▶ [Instructions for the task] Repeat all entries word for word; skip images.

Supplied entries Block Start

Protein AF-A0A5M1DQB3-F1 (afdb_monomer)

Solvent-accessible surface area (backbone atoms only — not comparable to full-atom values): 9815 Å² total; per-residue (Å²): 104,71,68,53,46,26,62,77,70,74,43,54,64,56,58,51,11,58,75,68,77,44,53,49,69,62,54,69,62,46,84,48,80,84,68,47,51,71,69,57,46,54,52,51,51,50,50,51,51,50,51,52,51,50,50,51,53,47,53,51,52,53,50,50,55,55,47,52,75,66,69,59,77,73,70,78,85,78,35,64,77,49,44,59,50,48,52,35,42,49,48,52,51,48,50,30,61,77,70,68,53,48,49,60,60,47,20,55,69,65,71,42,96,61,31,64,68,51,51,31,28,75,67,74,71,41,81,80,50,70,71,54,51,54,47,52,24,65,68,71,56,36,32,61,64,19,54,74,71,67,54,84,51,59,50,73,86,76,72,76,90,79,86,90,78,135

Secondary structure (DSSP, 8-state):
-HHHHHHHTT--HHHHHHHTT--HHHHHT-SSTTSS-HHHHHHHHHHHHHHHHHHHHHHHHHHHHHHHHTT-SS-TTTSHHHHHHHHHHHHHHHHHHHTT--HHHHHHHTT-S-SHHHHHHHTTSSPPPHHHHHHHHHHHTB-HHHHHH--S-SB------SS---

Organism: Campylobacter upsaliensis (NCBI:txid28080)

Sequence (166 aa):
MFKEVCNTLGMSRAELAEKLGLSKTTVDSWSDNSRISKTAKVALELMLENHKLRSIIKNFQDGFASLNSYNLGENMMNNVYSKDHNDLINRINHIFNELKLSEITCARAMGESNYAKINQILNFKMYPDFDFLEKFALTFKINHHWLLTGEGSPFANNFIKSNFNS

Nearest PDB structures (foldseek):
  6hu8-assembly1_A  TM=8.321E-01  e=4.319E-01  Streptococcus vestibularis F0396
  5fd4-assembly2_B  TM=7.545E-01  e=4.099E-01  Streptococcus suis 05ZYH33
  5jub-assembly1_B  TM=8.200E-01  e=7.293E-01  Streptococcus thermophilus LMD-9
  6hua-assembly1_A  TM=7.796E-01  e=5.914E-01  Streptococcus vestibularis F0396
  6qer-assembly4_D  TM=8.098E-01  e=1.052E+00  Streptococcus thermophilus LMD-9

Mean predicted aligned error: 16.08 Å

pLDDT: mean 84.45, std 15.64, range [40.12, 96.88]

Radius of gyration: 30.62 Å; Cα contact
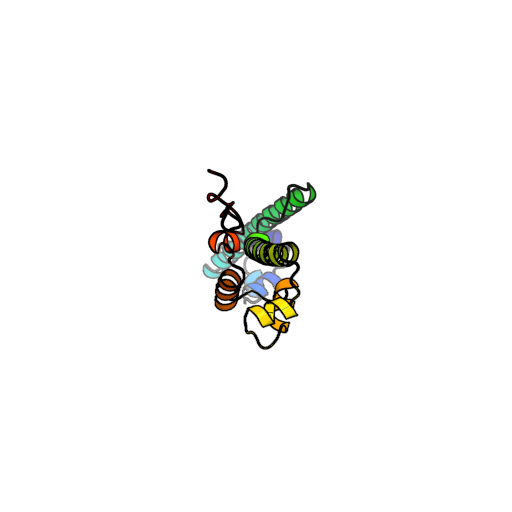s (8 Å, |Δi|>4): 110; chains: 1; bounding box: 80×36×78 Å

Structure (mmCIF, N/CA/C/O backbone):
data_AF-A0A5M1DQB3-F1
#
_entry.id   AF-A0A5M1DQB3-F1
#
loop_
_atom_site.group_PDB
_atom_site.id
_atom_site.type_symbol
_atom_site.label_atom_id
_atom_site.label_alt_id
_atom_site.label_comp_id
_atom_site.label_asym_id
_atom_site.label_entity_id
_atom_site.label_seq_id
_atom_site.pdbx_PDB_ins_code
_atom_site.Cartn_x
_atom_site.Cartn_y
_atom_site.Cartn_z
_atom_site.occupancy
_atom_site.B_iso_or_equiv
_atom_site.auth_seq_id
_atom_site.auth_comp_id
_atom_site.auth_asym_id
_atom_site.auth_atom_id
_atom_site.pdbx_PDB_model_num
ATOM 1 N N . MET A 1 1 ? 15.026 5.427 -35.998 1.00 87.56 1 MET A N 1
ATOM 2 C CA . MET A 1 1 ? 14.742 4.505 -34.884 1.00 87.56 1 MET A CA 1
ATOM 3 C C . MET A 1 1 ? 15.800 4.556 -33.783 1.00 87.56 1 MET A C 1
ATOM 5 O O . MET A 1 1 ? 15.517 5.147 -32.760 1.00 87.56 1 MET A O 1
ATOM 9 N N . PHE A 1 2 ? 17.036 4.061 -33.952 1.00 91.44 2 PHE A N 1
ATOM 10 C CA . PHE A 1 2 ? 18.017 4.130 -32.844 1.00 91.44 2 PHE A CA 1
ATOM 11 C C . PHE A 1 2 ? 18.358 5.579 -32.425 1.00 91.44 2 PHE A C 1
ATOM 13 O O . PHE A 1 2 ? 18.449 5.872 -31.241 1.00 91.44 2 PHE A O 1
ATOM 20 N N . LYS A 1 3 ? 18.469 6.508 -33.394 1.00 92.75 3 LYS A N 1
ATOM 21 C CA . LYS A 1 3 ? 18.657 7.949 -33.124 1.00 92.75 3 LYS A CA 1
ATOM 22 C C . LYS A 1 3 ? 17
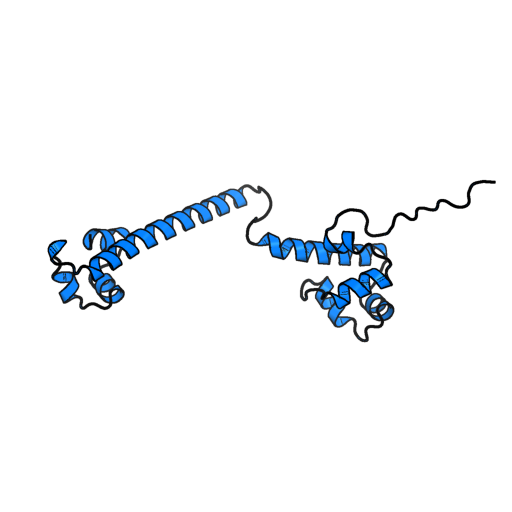.500 8.542 -32.320 1.00 92.75 3 LYS A C 1
ATOM 24 O O . LYS A 1 3 ? 17.719 9.368 -31.450 1.00 92.75 3 LYS A O 1
ATOM 29 N N . GLU A 1 4 ? 16.282 8.112 -32.633 1.00 94.50 4 GLU A N 1
ATOM 30 C CA . GLU A 1 4 ? 15.068 8.5
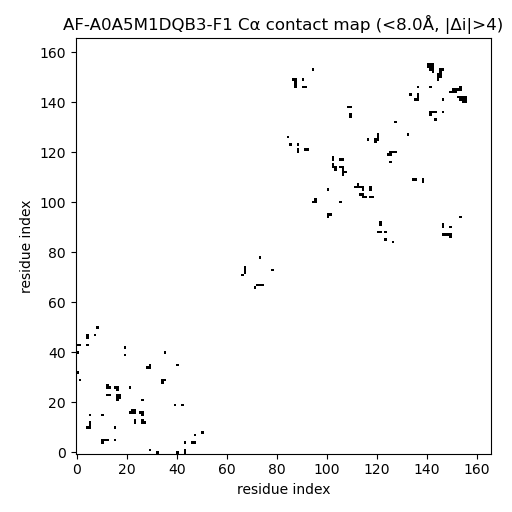46 -31.945 1.00 94.50 4 GLU A CA 1
ATOM 31 C C . GLU A 1 4 ? 15.076 8.053 -30.499 1.00 94.50 4 GLU A C 1
ATOM 33 O O . GLU A 1 4 ? 14.923 8.862 -29.601 1.00 94.50 4 GLU A O 1
ATOM 38 N N . VAL A 1 5 ? 15.404 6.778 -30.264 1.00 95.88 5 VAL A N 1
ATOM 39 C CA . VAL A 1 5 ? 15.573 6.217 -28.912 1.00 95.88 5 VAL A CA 1
ATOM 40 C C . VAL A 1 5 ? 16.630 6.984 -28.114 1.00 95.88 5 VAL A C 1
ATOM 42 O O . VAL A 1 5 ? 16.353 7.403 -26.993 1.00 95.88 5 VAL A O 1
ATOM 45 N N . CYS A 1 6 ? 17.813 7.225 -28.694 1.00 94.69 6 CYS A N 1
ATOM 46 C CA . CYS A 1 6 ? 18.864 8.019 -28.049 1.00 94.69 6 CYS A CA 1
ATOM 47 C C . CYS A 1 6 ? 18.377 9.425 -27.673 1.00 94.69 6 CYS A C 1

Supplied entries Block End

▶ [Response area]
Protein AF-A0A5M1DQB3-F1 (afdb_monomer)

Solvent-accessible surface area (backbone atoms only — not comparable to full-atom values): 9815 Å² total; per-residue (Å²): 104,71,68,53,46,26,62,77,70,74,43,54,64,56,58,51,11,58,75,68,77,44,53,49,69,62,54,69,62,46,84,48,80,84,68,47,51,71,69,57,46,54,52,51,51,50,50,51,51,50,51,52,51,50,50,51,53,47,53,51,52,53,50,50,55,55,47,52,75,66,69,59,77,73,70,78,85,78,35,64,77,49,44,59,50,48,52,35,42,49,48,52,51,48,50,30,61,77,70,68,53,48,49,60,60,47,20,55,69,65,71,42,96,61,31,64,68,51,51,31,28,75,67,74,71,41,81,80,50,70,71,54,51,54,47,52,24,65,68,71,56,36,32,61,64,19,54,74,71,67,54,84,51,59,50,73,86,76,72,76,90,79,86,90,78,135

Secondary structure (DSSP, 8-state):
-HHHHHHHTT--HHHHHHHTT--HHHHHT-SSTTSS-HHHHHHHHHHHHHHHHHHHHHHHHHHHHHHHHTT-SS-TTTSHHHHHHHHHHHHHHHHHHHTT--HHHHHHHTT-S-SHHHHHHHTTSSPPPHHHHHHHHHHHTB-HHHHHH--S-SB------SS---

Organism: Campylobacter upsaliensis (NCBI:txid28080)

Sequence (166 aa):
MFKEVCNTLGMSRAELAEKLGLSKTTVDSWSDNSRISKTAKVALELMLENHKLRSIIKNFQDGFASLNSYNLGENMMNNVYSKDHNDLINRINHIFNELKLSEITCARAMGESNYAKINQILNFKMYPDFDFLEKFALTFKINHHWLLTGEGSPFANNFIKSNFNS

Nearest PDB structures (foldseek):
  6hu8-assembly1_A  TM=8.321E-01  e=4.319E-01  Streptococcus vestibularis F0396
  5fd4-assembly2_B  TM=7.545E-01  e=4.099E-01  Streptococcus suis 05ZYH33
  5jub-assembly1_B  TM=8.200E-01  e=7.293E-01  Streptococcus thermophilus LMD-9
  6hua-assembly1_A  TM=7.796E-01  e=5.914E-01  Streptococcus vestibularis F0396
  6qer-assembly4_D  TM=8.098E-01  e=1.052E+00  Streptococcus thermophilus LMD-9

Mean predicted aligned error: 16.08 Å

pLDDT: mean 84.45, std 15.64, range [40.12, 96.88]

Radius of gyration: 30.62 Å; Cα contact
s (8 Å, |Δi|>4): 110; chains: 1; bounding box: 80×36×78 Å

Structure (mmCIF, N/CA/C/O backbone):
data_AF-A0A5M1DQB3-F1
#
_entry.id   AF-A0A5M1DQB3-F1
#
loop_
_atom_site.group_PDB
_atom_site.id
_atom_site.type_symbol
_atom_site.label_atom_id
_atom_site.label_alt_id
_atom_site.label_comp_id
_atom_site.label_asym_id
_atom_site.label_entity_id
_atom_site.label_seq_id
_atom_site.pdbx_PDB_ins_code
_atom_site.Cartn_x
_atom_site.Cartn_y
_atom_site.Cartn_z
_atom_site.occupancy
_atom_site.B_iso_or_equiv
_atom_site.auth_seq_id
_atom_site.auth_comp_id
_atom_site.auth_asym_id
_atom_site.auth_atom_id
_atom_site.pdbx_PDB_model_num
ATOM 1 N N . MET A 1 1 ? 15.026 5.427 -35.998 1.00 87.56 1 MET A N 1
ATOM 2 C CA . MET A 1 1 ? 14.742 4.505 -34.884 1.00 87.56 1 MET A CA 1
ATOM 3 C C . MET A 1 1 ? 15.800 4.556 -33.783 1.00 87.56 1 MET A C 1
ATOM 5 O O . MET A 1 1 ? 15.517 5.147 -32.760 1.00 87.56 1 MET A O 1
ATOM 9 N N . PHE A 1 2 ? 17.036 4.061 -33.952 1.00 91.44 2 PHE A N 1
ATOM 10 C CA . PHE A 1 2 ? 18.017 4.130 -32.844 1.00 91.44 2 PHE A CA 1
ATOM 11 C C . PHE A 1 2 ? 18.358 5.579 -32.425 1.00 91.44 2 PHE A C 1
ATOM 13 O O . PHE A 1 2 ? 18.449 5.872 -31.241 1.00 91.44 2 PHE A O 1
ATOM 20 N N . LYS A 1 3 ? 18.469 6.508 -33.394 1.00 92.75 3 LYS A N 1
ATOM 21 C CA . LYS A 1 3 ? 18.657 7.949 -33.124 1.00 92.75 3 LYS A CA 1
ATOM 22 C C . LYS A 1 3 ? 17
.500 8.542 -32.320 1.00 92.75 3 LYS A C 1
ATOM 24 O O . LYS A 1 3 ? 17.719 9.368 -31.450 1.00 92.75 3 LYS A O 1
ATOM 29 N N . GLU A 1 4 ? 16.282 8.112 -32.633 1.00 94.50 4 GLU A N 1
ATOM 30 C CA . GLU A 1 4 ? 15.068 8.5
46 -31.945 1.00 94.50 4 GLU A CA 1
ATOM 31 C C . GLU A 1 4 ? 15.076 8.053 -30.499 1.00 94.50 4 GLU A C 1
ATOM 33 O O . GLU A 1 4 ? 14.923 8.862 -29.601 1.00 94.50 4 GLU A O 1
ATOM 38 N N . VAL A 1 5 ? 15.404 6.778 -30.264 1.00 95.88 5 VAL A N 1
ATOM 39 C CA . VAL A 1 5 ? 15.573 6.217 -28.912 1.00 95.88 5 VAL A CA 1
ATOM 40 C C . VAL A 1 5 ? 16.630 6.984 -28.114 1.00 95.88 5 VAL A C 1
ATOM 42 O O . VAL A 1 5 ? 16.353 7.403 -26.993 1.00 95.88 5 VAL A O 1
ATOM 45 N N . CYS A 1 6 ? 17.813 7.225 -28.694 1.00 94.69 6 CYS A N 1
ATOM 46 C CA . CYS A 1 6 ? 18.864 8.019 -28.049 1.00 94.69 6 CYS A CA 1
ATOM 47 C C . CYS A 1 6 ? 18.377 9.425 -27.673 1.00 94.69 6 CYS A C 1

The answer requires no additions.